WORK TO BE COMPLETED – Nothing but the lines from the one with "ATOM 216 N N" through the end of the records may appear in the answer, each reproduced exactly, pictures omitted.

PROVIDED DATA –

* * * * * * * * *

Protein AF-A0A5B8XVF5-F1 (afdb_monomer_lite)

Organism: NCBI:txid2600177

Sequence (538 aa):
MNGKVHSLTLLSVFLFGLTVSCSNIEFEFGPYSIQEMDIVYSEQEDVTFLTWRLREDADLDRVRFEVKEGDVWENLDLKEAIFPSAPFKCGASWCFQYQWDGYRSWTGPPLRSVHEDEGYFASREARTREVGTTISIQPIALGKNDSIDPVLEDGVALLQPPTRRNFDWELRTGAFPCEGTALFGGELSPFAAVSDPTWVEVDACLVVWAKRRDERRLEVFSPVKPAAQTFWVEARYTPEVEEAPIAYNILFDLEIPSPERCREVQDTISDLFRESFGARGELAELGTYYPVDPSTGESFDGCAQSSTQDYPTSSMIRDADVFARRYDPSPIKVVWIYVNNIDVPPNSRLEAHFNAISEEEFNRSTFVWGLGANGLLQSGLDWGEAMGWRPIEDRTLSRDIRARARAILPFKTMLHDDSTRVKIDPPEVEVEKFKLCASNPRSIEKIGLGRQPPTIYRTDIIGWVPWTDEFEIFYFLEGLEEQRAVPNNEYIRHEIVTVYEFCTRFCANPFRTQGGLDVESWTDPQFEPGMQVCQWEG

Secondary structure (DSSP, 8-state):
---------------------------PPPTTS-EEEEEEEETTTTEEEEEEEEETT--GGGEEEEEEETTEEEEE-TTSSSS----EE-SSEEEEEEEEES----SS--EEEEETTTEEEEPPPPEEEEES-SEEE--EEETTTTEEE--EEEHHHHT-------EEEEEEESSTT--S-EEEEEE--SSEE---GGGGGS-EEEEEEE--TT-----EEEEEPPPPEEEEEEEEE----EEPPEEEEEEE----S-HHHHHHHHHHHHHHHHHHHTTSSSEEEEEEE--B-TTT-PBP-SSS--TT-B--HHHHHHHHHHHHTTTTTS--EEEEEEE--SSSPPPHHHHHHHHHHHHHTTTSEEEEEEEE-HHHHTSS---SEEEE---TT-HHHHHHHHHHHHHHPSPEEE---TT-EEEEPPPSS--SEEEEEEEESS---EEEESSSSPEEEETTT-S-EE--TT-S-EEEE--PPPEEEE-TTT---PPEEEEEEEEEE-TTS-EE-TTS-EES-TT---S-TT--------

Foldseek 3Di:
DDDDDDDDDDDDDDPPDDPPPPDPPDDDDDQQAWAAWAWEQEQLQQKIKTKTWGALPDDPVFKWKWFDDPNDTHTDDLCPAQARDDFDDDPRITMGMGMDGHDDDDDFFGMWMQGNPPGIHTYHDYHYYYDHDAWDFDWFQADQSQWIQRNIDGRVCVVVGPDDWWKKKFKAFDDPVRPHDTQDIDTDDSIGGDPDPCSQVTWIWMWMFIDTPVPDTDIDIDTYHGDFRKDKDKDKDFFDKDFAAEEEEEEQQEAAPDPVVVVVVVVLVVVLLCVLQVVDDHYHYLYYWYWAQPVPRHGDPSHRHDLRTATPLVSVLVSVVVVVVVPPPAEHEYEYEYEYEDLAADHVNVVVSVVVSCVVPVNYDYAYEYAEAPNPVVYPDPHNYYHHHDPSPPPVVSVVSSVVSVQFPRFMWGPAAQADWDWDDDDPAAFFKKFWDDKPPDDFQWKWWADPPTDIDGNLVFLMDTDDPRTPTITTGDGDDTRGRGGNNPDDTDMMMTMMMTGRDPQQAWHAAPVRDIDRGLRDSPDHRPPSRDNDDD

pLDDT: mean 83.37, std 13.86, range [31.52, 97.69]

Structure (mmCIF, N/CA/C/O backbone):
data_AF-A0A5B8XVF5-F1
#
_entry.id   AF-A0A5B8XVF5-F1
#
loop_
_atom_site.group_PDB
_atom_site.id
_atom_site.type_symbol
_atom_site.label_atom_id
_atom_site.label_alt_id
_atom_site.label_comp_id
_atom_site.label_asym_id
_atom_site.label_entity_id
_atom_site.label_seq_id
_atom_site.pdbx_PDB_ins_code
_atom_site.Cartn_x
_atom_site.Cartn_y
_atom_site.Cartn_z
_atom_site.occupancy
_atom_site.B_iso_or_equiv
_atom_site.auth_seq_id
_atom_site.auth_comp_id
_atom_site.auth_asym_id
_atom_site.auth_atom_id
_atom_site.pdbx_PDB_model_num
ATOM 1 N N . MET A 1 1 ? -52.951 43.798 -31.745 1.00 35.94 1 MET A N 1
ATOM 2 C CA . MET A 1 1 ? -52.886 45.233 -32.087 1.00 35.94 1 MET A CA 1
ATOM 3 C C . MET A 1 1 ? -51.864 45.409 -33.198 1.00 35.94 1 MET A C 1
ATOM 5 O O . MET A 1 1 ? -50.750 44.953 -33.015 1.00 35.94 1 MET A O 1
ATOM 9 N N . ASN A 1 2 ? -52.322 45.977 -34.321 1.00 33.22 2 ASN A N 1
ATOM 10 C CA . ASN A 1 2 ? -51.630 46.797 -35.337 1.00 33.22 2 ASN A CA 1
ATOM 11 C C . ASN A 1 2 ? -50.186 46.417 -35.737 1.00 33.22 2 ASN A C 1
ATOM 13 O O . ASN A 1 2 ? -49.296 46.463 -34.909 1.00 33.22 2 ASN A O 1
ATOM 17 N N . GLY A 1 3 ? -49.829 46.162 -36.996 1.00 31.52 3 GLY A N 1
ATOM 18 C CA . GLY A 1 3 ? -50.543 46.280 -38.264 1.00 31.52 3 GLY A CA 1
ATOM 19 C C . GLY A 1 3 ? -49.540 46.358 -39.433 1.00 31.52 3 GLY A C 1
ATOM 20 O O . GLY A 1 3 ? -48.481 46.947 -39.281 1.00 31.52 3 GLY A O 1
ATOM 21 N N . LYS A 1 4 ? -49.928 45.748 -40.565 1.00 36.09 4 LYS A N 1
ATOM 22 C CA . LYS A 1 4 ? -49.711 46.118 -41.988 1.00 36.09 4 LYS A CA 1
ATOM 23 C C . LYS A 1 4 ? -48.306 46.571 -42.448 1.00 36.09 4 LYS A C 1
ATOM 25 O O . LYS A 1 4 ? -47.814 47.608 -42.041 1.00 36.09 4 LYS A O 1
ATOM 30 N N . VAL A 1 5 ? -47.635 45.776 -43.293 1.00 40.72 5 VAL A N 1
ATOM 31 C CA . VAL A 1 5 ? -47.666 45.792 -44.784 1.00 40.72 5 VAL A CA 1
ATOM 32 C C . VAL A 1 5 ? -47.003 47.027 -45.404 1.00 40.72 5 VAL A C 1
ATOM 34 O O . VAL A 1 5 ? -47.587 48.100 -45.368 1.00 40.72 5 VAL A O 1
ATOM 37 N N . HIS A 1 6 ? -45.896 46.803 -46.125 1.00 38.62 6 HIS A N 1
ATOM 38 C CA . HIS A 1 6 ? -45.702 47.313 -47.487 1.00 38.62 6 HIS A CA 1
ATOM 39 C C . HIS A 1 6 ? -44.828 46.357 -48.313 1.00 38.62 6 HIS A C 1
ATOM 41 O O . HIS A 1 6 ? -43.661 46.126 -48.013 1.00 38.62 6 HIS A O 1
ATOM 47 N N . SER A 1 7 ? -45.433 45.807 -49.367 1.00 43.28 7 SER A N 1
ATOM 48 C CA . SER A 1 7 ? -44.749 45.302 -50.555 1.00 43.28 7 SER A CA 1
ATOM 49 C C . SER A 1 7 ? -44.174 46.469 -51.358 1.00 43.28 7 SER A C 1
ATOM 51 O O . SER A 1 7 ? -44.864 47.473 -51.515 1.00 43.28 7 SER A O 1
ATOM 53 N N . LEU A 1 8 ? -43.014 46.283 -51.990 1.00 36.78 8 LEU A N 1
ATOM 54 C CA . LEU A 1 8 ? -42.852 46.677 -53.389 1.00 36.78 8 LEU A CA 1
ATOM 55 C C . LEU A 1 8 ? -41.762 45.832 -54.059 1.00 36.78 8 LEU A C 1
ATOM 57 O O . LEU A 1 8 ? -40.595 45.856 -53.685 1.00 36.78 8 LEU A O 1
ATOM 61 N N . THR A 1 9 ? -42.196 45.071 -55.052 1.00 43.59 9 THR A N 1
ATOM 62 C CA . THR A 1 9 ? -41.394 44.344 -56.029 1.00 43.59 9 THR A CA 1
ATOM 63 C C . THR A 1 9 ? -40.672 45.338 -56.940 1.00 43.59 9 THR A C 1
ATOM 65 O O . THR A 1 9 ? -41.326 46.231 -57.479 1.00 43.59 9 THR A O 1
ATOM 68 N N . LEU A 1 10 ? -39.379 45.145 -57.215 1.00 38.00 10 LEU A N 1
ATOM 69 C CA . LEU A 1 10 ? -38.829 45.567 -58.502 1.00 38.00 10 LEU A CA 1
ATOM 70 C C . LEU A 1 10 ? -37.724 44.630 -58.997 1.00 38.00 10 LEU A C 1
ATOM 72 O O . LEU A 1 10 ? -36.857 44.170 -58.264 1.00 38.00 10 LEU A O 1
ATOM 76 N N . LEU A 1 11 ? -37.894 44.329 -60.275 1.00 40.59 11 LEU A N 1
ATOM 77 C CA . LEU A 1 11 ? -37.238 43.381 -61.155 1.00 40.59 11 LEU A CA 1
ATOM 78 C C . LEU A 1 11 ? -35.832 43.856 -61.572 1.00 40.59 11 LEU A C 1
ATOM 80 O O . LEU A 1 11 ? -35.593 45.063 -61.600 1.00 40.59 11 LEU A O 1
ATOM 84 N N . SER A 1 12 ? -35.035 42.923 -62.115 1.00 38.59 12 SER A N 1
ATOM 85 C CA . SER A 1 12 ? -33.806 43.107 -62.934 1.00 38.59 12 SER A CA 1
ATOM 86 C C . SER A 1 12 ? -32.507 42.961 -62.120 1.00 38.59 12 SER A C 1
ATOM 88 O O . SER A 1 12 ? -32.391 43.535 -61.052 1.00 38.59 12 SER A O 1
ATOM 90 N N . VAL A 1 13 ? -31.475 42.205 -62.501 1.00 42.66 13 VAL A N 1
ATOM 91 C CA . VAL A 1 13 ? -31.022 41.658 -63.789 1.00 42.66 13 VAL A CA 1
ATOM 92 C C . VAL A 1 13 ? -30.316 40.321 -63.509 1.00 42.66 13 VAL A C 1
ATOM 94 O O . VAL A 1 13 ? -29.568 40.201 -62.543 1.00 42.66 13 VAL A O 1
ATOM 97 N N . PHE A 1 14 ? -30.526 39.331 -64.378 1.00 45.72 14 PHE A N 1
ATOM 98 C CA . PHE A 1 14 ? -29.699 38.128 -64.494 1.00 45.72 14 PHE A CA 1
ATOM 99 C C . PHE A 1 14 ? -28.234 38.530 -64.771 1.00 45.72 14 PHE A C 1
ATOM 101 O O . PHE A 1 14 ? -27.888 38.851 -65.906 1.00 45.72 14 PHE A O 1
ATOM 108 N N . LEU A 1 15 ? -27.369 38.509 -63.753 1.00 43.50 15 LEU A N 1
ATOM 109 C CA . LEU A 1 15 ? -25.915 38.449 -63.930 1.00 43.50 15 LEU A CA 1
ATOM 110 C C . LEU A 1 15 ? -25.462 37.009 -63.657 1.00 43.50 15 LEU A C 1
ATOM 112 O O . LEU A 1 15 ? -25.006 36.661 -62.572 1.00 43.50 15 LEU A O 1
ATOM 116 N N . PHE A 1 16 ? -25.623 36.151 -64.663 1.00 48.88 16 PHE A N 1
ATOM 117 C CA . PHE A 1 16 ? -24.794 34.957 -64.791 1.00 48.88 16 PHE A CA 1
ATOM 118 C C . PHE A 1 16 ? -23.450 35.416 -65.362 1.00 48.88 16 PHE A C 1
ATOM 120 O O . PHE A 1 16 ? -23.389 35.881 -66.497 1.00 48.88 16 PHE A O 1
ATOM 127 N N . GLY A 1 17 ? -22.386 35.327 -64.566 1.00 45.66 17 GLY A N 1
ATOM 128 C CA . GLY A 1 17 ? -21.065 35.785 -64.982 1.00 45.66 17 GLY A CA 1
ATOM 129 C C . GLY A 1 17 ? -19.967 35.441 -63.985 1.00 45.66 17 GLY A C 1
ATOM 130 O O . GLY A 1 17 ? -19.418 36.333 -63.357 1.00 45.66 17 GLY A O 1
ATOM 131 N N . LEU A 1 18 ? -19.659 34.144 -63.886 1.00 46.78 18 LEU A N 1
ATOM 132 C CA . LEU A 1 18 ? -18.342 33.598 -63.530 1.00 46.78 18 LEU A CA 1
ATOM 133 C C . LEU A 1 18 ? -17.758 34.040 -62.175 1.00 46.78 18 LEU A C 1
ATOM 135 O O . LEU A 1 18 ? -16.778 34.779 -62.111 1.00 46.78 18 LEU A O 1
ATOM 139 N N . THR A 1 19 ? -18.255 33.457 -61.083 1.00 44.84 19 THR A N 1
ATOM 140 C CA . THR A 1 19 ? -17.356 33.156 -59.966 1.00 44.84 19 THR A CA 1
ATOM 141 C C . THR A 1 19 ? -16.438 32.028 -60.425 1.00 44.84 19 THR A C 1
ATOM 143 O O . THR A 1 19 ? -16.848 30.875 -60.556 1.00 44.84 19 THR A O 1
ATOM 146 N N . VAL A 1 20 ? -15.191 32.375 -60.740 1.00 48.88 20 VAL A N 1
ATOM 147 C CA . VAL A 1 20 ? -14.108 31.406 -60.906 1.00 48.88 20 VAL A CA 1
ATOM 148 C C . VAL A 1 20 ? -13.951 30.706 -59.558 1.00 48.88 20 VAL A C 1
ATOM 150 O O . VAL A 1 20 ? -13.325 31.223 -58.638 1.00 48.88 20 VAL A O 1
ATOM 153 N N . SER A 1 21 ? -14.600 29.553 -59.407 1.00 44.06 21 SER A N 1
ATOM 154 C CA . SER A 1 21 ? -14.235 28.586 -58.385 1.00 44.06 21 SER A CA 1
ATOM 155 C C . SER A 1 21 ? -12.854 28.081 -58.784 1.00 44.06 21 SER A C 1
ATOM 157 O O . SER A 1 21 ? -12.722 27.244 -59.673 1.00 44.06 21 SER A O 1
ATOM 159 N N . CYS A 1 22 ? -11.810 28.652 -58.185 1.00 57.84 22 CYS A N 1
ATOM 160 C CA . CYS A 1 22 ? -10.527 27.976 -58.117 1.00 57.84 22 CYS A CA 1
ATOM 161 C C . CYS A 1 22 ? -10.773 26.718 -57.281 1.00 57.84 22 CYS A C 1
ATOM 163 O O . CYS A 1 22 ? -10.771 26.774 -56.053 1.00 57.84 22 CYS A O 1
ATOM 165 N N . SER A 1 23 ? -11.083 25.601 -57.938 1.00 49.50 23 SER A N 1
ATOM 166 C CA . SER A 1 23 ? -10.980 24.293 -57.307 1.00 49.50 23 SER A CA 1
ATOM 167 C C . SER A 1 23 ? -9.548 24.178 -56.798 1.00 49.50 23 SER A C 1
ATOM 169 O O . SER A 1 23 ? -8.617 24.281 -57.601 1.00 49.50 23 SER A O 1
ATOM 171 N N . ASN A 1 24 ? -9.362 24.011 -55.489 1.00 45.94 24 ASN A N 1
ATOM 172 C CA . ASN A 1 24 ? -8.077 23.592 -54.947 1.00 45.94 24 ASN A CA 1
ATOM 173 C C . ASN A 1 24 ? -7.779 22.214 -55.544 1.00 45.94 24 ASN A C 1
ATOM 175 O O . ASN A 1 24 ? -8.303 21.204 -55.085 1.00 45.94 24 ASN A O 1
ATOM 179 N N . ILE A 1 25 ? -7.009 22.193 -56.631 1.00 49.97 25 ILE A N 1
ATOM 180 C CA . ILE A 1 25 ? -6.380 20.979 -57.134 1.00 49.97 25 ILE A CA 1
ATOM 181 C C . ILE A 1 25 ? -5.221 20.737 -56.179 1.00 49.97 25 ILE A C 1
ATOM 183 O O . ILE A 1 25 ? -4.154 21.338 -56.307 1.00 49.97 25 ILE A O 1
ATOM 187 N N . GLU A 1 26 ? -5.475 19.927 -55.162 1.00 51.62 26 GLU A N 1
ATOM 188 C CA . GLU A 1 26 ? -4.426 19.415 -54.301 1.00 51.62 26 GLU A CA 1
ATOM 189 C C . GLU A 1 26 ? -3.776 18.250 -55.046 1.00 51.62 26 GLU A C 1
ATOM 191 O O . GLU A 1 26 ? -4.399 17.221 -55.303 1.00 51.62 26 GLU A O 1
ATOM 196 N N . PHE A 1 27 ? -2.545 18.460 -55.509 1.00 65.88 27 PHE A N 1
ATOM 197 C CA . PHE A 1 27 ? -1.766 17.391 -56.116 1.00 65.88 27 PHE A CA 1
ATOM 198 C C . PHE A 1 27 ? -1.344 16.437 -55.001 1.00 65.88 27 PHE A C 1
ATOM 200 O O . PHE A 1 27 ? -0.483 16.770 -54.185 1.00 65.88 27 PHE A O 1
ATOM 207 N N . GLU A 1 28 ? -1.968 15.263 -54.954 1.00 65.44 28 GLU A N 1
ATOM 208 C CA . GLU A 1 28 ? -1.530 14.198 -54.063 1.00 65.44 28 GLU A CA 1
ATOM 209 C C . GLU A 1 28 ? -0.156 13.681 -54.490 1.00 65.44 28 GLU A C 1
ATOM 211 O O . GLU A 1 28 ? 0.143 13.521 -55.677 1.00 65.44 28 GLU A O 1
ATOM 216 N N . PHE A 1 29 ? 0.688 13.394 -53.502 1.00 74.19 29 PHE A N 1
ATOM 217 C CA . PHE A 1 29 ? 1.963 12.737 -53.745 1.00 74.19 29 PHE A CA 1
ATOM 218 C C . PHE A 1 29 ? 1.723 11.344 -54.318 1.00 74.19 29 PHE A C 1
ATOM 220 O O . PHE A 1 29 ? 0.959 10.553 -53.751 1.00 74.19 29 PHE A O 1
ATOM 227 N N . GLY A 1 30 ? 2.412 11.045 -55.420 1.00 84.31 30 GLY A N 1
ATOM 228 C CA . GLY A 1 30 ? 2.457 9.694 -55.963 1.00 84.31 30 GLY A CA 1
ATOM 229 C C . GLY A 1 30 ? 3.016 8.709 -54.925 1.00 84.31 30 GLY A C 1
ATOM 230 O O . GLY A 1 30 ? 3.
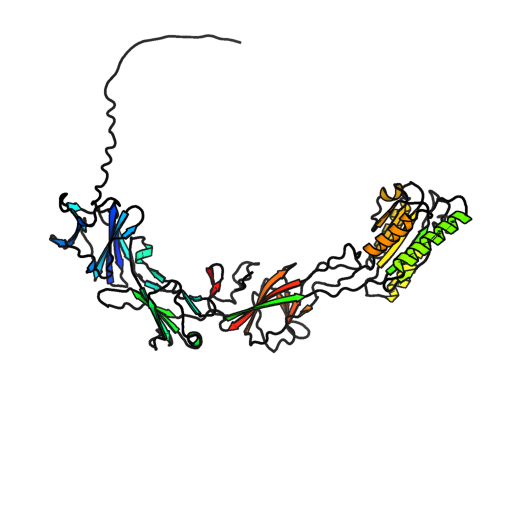781 9.124 -54.046 1.00 84.31 30 GLY A O 1
ATOM 231 N N . PRO A 1 31 ? 2.666 7.416 -55.012 1.00 90.19 31 PRO A N 1
ATOM 232 C CA . PRO A 1 31 ? 3.049 6.397 -54.028 1.00 90.19 31 PRO A CA 1
ATOM 233 C C . PRO A 1 31 ? 4.562 6.323 -53.766 1.00 90.19 31 PRO A C 1
ATOM 235 O O . PRO A 1 31 ? 4.988 6.133 -52.627 1.00 90.19 31 PRO A O 1
ATOM 238 N N . TYR A 1 32 ? 5.370 6.575 -54.798 1.00 94.56 32 TYR A N 1
ATOM 239 C CA . TYR A 1 32 ? 6.835 6.518 -54.763 1.00 94.56 32 TYR A CA 1
ATOM 240 C C . TYR A 1 32 ? 7.516 7.847 -54.415 1.00 94.56 32 TYR A C 1
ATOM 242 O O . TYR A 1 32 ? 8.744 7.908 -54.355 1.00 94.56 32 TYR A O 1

* * * * * * * * *

FINAL ANSWER –
ATOM 216 N N . PHE A 1 29 ? 0.688 13.394 -53.502 1.00 74.19 29 PHE A N 1
ATOM 217 C CA . PHE A 1 29 ? 1.963 12.737 -53.745 1.00 74.19 29 PHE A CA 1
ATOM 218 C C . PHE A 1 29 ? 1.723 11.344 -54.318 1.00 74.19 29 PHE A C 1
ATOM 220 O O . PHE A 1 29 ? 0.959 10.553 -53.751 1.00 74.19 29 PHE A O 1
ATOM 227 N N . GLY A 1 30 ? 2.412 11.045 -55.420 1.00 84.31 30 GLY A N 1
ATOM 228 C CA . GLY A 1 30 ? 2.457 9.694 -55.963 1.00 84.31 30 GLY A CA 1
ATOM 229 C C . GLY A 1 30 ? 3.016 8.709 -54.925 1.00 84.31 30 GLY A C 1
ATOM 230 O O . GLY A 1 30 ? 3.
781 9.124 -54.046 1.00 84.31 30 GLY A O 1
ATOM 231 N N . PRO A 1 31 ? 2.666 7.416 -55.012 1.00 90.19 31 PRO A N 1
ATOM 232 C CA . PRO A 1 31 ? 3.049 6.397 -54.028 1.00 90.19 31 PRO A CA 1
ATOM 233 C C . PRO A 1 31 ? 4.562 6.323 -53.766 1.00 90.19 31 PRO A C 1
ATOM 235 O O . PRO A 1 31 ? 4.988 6.133 -52.627 1.00 90.19 31 PRO A O 1
ATOM 238 N N . TYR A 1 32 ? 5.370 6.575 -54.798 1.00 94.56 32 TYR A N 1
ATOM 239 C CA . TYR A 1 32 ? 6.835 6.518 -54.763 1.00 94.56 32 TYR A CA 1
ATOM 240 C C . TYR A 1 32 ? 7.516 7.847 -54.415 1.00 94.56 32 TYR A C 1
ATOM 242 O O . TYR A 1 32 ? 8.744 7.908 -54.355 1.00 94.56 32 TYR A O 1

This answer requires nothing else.